Exercise objective: After locating the line that holds "ATOM 188 O O", output it and all following lines word for word, stopping only at the end of the data.

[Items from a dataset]
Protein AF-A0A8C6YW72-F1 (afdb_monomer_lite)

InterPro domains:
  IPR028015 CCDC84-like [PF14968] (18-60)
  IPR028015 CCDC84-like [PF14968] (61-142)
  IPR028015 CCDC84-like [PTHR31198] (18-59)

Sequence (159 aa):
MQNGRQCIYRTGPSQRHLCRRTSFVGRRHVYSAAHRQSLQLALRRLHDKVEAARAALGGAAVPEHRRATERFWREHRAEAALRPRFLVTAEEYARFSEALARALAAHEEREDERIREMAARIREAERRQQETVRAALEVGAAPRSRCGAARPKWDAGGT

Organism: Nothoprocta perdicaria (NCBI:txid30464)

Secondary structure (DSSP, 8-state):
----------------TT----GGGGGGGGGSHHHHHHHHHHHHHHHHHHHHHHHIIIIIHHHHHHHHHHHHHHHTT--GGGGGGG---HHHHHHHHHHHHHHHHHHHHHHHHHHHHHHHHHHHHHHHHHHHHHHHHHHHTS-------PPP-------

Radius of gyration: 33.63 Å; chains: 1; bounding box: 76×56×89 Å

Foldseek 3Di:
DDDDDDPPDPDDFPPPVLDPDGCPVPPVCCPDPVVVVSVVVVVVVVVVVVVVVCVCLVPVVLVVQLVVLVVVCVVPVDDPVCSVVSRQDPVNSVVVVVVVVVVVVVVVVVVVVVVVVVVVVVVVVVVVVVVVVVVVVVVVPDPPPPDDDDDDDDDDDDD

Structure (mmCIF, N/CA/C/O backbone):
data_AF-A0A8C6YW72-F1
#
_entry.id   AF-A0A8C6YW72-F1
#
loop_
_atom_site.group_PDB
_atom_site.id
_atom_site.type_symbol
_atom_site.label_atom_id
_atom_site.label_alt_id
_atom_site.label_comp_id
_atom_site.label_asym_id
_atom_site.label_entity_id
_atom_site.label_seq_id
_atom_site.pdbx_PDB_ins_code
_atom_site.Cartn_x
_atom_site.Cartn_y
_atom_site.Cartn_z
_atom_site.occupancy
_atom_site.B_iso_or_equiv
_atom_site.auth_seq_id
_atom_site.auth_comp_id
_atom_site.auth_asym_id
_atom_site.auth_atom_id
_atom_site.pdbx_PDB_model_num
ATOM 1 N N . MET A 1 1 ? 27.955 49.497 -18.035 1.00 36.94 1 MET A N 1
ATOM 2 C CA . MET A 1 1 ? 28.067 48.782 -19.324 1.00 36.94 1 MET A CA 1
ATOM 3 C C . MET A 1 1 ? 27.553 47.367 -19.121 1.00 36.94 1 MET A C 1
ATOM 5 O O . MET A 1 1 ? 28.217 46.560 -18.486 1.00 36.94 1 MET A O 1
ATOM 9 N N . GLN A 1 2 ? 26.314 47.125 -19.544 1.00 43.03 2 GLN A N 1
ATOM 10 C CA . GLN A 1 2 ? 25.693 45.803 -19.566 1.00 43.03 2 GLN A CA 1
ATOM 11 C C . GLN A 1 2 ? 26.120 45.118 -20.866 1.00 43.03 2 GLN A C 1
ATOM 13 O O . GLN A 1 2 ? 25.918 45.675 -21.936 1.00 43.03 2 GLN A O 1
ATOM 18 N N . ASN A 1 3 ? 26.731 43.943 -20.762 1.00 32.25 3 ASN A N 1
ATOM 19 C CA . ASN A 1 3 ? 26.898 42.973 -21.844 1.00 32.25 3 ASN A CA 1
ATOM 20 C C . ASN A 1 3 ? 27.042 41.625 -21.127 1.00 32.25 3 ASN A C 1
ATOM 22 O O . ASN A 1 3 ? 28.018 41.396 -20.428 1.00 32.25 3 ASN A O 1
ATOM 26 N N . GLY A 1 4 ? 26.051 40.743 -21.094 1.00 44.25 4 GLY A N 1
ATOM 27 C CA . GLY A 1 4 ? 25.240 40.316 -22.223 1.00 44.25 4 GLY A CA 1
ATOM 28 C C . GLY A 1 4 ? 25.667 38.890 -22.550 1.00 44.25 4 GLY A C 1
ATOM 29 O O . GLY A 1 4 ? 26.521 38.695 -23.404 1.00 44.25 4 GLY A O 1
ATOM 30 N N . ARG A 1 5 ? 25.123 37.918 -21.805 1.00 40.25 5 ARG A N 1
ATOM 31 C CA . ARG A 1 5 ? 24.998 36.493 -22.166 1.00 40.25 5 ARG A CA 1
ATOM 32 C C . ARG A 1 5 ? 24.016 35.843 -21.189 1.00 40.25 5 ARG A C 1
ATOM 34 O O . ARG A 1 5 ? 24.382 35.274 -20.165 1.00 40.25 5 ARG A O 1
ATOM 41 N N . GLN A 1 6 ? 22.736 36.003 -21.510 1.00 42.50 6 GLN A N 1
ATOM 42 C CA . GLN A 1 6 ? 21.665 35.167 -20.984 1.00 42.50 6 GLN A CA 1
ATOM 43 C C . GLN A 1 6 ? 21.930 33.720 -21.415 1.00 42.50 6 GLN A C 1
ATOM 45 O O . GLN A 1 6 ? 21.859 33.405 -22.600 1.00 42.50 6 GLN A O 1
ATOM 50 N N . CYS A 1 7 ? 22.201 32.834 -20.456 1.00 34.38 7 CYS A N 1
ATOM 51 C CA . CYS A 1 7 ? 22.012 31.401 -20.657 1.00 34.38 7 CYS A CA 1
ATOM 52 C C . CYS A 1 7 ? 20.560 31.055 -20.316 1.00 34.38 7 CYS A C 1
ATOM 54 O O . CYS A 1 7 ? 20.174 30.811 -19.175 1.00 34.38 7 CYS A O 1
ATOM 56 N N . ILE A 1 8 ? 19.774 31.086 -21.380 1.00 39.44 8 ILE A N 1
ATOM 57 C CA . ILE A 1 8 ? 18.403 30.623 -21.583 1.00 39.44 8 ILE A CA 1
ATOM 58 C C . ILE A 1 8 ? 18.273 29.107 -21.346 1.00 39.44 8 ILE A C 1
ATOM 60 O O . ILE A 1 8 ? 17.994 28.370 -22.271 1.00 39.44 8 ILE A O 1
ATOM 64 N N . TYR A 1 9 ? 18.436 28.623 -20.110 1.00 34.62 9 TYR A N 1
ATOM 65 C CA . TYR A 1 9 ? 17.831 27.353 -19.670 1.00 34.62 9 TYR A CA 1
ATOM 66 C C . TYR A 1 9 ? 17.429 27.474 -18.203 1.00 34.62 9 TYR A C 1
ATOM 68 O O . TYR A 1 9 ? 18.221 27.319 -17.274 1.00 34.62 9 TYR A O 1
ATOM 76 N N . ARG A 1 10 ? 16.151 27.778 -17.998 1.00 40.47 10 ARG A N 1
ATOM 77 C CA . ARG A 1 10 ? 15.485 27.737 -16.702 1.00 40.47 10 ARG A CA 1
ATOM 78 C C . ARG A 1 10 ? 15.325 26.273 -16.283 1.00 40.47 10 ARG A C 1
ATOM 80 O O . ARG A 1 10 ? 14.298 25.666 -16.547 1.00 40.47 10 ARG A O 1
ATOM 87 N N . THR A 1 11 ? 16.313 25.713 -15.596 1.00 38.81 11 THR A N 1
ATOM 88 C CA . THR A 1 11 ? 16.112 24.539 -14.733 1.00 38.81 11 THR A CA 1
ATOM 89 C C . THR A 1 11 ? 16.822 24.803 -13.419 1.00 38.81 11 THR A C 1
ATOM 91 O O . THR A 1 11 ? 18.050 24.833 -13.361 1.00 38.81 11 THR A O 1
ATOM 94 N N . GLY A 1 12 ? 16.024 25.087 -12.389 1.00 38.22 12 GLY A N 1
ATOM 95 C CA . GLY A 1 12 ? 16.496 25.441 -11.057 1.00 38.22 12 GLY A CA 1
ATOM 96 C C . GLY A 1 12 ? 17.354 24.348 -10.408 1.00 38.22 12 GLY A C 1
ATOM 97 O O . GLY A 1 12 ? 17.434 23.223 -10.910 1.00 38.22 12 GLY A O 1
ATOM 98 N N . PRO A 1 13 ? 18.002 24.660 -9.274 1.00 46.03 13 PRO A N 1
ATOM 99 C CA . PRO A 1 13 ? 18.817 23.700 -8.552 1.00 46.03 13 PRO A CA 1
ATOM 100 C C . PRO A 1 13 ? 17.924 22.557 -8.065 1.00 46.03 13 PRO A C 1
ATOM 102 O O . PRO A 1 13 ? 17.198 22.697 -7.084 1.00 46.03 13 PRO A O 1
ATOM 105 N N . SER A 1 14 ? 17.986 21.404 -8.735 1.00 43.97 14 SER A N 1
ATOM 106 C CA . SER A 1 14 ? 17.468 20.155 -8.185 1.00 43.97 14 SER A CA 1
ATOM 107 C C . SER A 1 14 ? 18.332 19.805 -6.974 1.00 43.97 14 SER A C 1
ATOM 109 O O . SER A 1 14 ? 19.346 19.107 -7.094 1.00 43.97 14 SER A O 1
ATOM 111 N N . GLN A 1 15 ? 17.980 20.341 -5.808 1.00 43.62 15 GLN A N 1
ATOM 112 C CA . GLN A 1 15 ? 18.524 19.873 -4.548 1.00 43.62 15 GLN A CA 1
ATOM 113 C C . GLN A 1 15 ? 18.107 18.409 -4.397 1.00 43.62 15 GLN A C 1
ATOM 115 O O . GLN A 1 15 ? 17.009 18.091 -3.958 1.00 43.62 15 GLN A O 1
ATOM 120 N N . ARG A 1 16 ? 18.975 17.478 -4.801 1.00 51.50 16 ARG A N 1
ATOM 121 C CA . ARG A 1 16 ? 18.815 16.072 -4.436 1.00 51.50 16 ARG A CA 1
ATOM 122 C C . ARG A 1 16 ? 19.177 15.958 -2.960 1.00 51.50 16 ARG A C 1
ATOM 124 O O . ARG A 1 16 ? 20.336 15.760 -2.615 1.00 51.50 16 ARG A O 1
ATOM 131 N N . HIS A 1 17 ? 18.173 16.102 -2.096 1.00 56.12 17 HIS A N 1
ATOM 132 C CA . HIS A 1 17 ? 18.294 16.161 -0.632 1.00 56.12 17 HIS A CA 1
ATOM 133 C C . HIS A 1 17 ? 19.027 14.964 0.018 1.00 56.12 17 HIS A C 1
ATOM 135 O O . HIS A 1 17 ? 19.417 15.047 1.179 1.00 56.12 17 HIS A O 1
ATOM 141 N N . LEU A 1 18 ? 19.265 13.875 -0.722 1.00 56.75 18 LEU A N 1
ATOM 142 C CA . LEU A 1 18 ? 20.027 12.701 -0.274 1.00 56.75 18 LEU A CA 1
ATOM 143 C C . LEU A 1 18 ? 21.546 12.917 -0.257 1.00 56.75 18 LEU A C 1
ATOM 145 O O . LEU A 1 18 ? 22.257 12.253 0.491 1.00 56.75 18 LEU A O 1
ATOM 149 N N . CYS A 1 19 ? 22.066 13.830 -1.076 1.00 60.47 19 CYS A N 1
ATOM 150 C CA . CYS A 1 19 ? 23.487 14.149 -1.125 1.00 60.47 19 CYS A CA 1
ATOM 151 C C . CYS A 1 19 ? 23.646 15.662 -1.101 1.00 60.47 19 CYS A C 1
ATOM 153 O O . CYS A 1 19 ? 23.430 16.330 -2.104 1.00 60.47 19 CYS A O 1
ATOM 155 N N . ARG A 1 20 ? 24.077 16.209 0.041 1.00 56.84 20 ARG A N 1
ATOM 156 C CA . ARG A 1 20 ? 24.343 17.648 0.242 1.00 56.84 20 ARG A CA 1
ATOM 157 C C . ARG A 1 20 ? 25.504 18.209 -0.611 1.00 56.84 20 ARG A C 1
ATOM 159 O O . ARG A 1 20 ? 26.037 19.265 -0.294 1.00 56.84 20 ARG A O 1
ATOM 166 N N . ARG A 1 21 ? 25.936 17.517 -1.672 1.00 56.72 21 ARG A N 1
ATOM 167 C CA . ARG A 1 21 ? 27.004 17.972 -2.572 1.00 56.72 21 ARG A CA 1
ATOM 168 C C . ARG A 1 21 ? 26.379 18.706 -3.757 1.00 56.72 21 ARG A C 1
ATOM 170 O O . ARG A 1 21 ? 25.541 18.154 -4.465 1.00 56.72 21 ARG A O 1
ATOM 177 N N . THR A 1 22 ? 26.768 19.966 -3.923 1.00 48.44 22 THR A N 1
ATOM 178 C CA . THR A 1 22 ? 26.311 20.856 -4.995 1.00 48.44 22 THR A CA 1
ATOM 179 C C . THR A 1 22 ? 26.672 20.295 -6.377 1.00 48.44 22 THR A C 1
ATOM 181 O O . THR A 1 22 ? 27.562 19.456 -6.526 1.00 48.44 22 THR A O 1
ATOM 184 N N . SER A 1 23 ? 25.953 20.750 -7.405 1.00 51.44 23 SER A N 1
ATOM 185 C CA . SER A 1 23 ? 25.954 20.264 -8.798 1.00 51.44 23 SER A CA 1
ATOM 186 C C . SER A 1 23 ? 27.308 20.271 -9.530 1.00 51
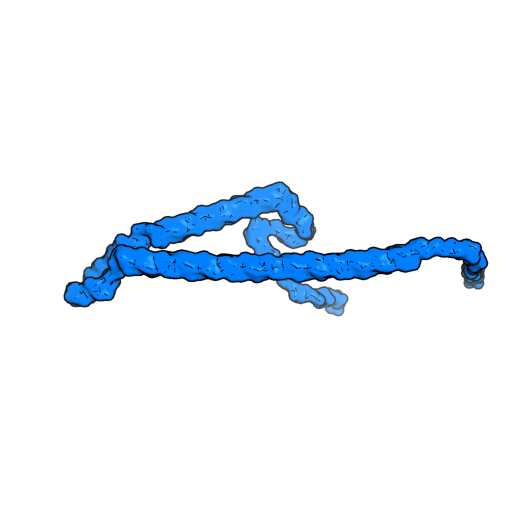.44 23 SER A C 1
ATOM 188 O O . SER A 1 23 ? 27.377 19.804 -10.666 1.00 51.44 23 SER A O 1
ATOM 190 N N . PHE A 1 24 ? 28.386 20.736 -8.898 1.00 49.22 24 PHE A N 1
ATOM 191 C CA . PHE A 1 24 ? 29.700 20.929 -9.515 1.00 49.22 24 PHE A CA 1
ATOM 192 C C . PHE A 1 24 ? 30.422 19.618 -9.890 1.00 49.22 24 PHE A C 1
ATOM 194 O O . PHE A 1 24 ? 31.301 19.618 -10.741 1.00 49.22 24 PHE A O 1
ATOM 201 N N . VAL A 1 25 ? 30.030 18.475 -9.310 1.00 56.22 25 VAL A N 1
ATOM 202 C CA . VAL A 1 25 ? 30.672 17.158 -9.554 1.00 56.22 25 VAL A CA 1
ATOM 203 C C . VAL A 1 25 ? 29.983 16.356 -10.679 1.00 56.22 25 VAL A C 1
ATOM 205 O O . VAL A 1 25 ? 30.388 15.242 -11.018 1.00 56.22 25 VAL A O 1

Response for this exercise:
ATOM 188 O O . SER A 1 23 ? 27.377 19.804 -10.666 1.00 51.44 23 SER A O 1
ATOM 190 N N . PHE A 1 24 ? 28.386 20.736 -8.898 1.00 49.22 24 PHE A N 1
ATOM 191 C CA . PHE A 1 24 ? 29.700 20.929 -9.515 1.00 49.22 24 PHE A CA 1
ATOM 192 C C . PHE A 1 24 ? 30.422 19.618 -9.890 1.00 49.22 24 PHE A C 1
ATOM 194 O O . PHE A 1 24 ? 31.301 19.618 -10.741 1.00 49.22 24 PHE A O 1
ATOM 201 N N . VAL A 1 25 ? 30.030 18.475 -9.310 1.00 56.22 25 VAL A N 1
ATOM 202 C CA . VAL A 1 25 ? 30.672 17.158 -9.554 1.00 56.22 25 VAL A CA 1
ATOM 203 C C . VAL A 1 25 ? 29.983 16.356 -10.679 1.00 56.22 25 VAL A C 1
ATOM 205 O O . VAL A 1 25 ? 30.388 15.242 -11.018 1.00 56.22 25 VAL A O 1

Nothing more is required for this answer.